■ **Exercise directions**: Take the entries that follow and return exactly the lines from the one holding "ATOM 121 N N" through the one holding "ATOM 127 C CA", both included. Nothing else is needed.

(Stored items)

###

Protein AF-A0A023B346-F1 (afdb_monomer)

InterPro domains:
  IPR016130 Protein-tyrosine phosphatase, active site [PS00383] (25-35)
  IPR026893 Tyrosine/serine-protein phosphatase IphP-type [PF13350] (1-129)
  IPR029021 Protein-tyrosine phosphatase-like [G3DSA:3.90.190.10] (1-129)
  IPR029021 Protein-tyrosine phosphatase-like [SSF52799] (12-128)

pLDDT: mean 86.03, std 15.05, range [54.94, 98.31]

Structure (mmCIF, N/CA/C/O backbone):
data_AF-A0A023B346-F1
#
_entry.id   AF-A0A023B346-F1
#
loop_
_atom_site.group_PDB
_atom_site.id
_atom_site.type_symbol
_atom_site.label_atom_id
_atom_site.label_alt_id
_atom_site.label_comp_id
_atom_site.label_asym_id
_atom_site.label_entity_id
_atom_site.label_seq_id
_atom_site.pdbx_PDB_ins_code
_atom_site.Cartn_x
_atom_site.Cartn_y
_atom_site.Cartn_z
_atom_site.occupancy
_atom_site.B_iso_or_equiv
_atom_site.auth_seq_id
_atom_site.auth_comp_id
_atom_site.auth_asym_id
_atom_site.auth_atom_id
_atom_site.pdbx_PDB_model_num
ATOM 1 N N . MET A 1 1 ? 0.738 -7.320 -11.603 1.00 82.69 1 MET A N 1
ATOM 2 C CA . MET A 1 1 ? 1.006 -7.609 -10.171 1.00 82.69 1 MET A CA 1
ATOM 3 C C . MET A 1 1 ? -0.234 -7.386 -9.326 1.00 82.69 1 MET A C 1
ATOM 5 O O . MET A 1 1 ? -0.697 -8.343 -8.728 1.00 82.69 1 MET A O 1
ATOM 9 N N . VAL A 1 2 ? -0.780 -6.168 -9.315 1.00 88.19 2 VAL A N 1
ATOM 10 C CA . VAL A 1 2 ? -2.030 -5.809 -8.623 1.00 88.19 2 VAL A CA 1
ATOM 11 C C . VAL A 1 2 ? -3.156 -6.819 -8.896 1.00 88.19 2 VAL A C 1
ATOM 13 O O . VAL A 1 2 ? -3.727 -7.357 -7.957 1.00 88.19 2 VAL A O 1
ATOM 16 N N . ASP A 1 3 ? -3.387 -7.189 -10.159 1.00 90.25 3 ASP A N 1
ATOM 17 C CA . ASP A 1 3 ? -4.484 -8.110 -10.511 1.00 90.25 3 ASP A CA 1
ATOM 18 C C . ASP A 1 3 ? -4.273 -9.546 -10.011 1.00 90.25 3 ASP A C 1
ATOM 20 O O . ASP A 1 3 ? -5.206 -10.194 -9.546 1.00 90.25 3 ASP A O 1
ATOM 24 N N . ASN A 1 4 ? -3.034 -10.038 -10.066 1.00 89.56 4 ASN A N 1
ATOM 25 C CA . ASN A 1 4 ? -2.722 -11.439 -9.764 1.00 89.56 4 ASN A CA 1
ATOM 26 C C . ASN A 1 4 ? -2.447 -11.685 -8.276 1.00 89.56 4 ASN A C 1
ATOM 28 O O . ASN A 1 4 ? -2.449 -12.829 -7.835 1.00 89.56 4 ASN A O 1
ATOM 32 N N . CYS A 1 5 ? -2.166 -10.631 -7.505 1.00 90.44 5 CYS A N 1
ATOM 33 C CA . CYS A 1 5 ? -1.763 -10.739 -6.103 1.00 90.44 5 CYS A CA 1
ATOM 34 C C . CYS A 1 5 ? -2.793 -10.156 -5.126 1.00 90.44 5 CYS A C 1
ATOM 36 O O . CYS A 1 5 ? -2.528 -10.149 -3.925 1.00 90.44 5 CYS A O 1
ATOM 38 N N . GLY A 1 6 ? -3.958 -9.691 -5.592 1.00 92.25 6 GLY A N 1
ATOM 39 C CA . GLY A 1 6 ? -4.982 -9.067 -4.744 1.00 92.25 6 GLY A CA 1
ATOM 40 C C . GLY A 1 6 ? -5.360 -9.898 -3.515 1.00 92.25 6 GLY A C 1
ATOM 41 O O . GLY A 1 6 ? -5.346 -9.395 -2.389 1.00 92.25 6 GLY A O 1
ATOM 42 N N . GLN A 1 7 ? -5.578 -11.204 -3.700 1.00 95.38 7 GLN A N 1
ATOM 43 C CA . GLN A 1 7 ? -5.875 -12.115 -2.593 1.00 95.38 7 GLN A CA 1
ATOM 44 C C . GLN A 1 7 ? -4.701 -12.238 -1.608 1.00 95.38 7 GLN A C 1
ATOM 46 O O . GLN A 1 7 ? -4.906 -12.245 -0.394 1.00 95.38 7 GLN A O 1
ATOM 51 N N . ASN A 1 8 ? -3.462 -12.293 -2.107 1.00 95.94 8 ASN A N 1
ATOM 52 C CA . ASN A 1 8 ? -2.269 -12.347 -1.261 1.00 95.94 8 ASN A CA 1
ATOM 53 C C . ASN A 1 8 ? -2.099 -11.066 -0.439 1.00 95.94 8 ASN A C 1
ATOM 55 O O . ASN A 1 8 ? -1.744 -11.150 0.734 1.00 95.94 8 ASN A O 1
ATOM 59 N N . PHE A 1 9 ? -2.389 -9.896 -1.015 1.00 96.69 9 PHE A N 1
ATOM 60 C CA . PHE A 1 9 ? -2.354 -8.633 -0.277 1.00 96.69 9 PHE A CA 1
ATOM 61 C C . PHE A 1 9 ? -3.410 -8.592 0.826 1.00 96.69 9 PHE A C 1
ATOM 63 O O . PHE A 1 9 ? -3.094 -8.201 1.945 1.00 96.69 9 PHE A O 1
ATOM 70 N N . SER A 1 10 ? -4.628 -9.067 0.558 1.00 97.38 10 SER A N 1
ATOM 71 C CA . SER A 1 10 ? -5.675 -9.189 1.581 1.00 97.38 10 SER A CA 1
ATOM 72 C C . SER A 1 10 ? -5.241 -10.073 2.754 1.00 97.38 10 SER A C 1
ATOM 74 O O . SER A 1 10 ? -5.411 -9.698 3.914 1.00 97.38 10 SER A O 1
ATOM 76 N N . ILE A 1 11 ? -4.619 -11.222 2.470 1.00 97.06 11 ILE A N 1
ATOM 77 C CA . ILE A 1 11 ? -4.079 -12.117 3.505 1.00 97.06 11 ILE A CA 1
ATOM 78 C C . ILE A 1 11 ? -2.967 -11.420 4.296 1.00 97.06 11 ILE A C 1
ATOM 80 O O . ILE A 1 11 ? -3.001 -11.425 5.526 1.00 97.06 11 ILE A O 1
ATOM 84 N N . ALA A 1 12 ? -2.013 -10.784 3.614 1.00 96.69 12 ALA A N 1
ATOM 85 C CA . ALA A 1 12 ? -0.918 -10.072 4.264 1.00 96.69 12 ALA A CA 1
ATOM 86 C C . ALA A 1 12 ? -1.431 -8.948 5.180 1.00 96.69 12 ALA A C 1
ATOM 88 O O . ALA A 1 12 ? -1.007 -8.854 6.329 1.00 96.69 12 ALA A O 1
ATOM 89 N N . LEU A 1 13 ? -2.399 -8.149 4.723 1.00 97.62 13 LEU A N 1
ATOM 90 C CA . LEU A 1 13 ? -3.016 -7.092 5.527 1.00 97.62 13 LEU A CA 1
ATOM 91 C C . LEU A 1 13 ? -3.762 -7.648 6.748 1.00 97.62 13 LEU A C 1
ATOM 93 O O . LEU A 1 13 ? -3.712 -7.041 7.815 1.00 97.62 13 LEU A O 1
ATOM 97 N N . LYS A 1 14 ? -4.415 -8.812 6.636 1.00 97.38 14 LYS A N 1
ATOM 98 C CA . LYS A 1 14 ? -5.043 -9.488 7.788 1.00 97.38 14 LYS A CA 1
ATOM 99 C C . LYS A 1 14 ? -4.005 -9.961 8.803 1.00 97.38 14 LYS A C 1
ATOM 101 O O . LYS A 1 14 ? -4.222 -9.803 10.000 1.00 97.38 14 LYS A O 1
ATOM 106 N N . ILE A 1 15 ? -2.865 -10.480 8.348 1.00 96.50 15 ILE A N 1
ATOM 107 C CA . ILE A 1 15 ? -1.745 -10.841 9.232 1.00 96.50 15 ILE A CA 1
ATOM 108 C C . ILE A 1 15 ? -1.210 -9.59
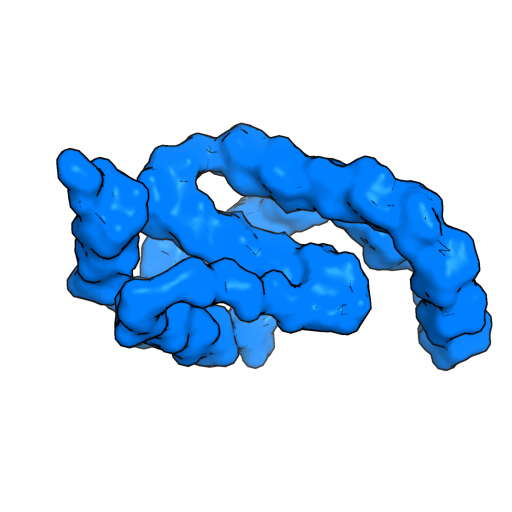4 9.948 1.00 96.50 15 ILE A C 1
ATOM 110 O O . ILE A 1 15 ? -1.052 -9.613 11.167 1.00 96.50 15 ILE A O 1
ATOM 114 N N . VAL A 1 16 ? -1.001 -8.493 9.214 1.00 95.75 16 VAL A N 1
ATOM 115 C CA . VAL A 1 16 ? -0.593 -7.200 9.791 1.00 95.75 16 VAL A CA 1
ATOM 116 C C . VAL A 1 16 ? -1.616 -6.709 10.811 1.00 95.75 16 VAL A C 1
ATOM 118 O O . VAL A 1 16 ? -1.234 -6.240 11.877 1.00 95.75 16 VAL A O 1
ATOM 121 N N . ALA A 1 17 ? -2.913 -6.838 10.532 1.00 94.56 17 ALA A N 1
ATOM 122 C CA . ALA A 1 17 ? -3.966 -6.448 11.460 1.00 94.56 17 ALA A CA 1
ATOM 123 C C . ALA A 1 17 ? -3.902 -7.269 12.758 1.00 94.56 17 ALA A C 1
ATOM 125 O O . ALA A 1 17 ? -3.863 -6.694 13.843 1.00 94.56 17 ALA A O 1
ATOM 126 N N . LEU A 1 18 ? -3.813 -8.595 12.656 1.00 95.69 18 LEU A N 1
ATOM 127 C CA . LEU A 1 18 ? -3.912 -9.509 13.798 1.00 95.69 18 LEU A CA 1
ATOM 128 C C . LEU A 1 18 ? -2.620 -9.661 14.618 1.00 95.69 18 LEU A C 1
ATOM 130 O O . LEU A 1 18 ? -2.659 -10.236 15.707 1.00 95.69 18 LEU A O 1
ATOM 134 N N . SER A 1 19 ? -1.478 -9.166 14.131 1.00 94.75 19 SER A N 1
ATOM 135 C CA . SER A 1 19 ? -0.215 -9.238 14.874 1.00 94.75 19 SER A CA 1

###

■ **Task solution**:
ATOM 121 N N . ALA A 1 17 ? -2.913 -6.838 10.532 1.00 94.56 17 ALA A N 1
ATOM 122 C CA . ALA A 1 17 ? -3.966 -6.448 11.460 1.00 94.56 17 ALA A CA 1
ATOM 123 C C . ALA A 1 17 ? -3.902 -7.269 12.758 1.00 94.56 17 ALA A C 1
ATOM 125 O O . ALA A 1 17 ? -3.863 -6.694 13.843 1.00 94.56 17 ALA A O 1
ATOM 126 N N . LEU A 1 18 ? -3.813 -8.595 12.656 1.00 95.69 18 LEU A N 1
ATOM 127 C CA . LEU A 1 18 ? -3.912 -9.509 13.798 1.00 95.69 18 LEU A CA 1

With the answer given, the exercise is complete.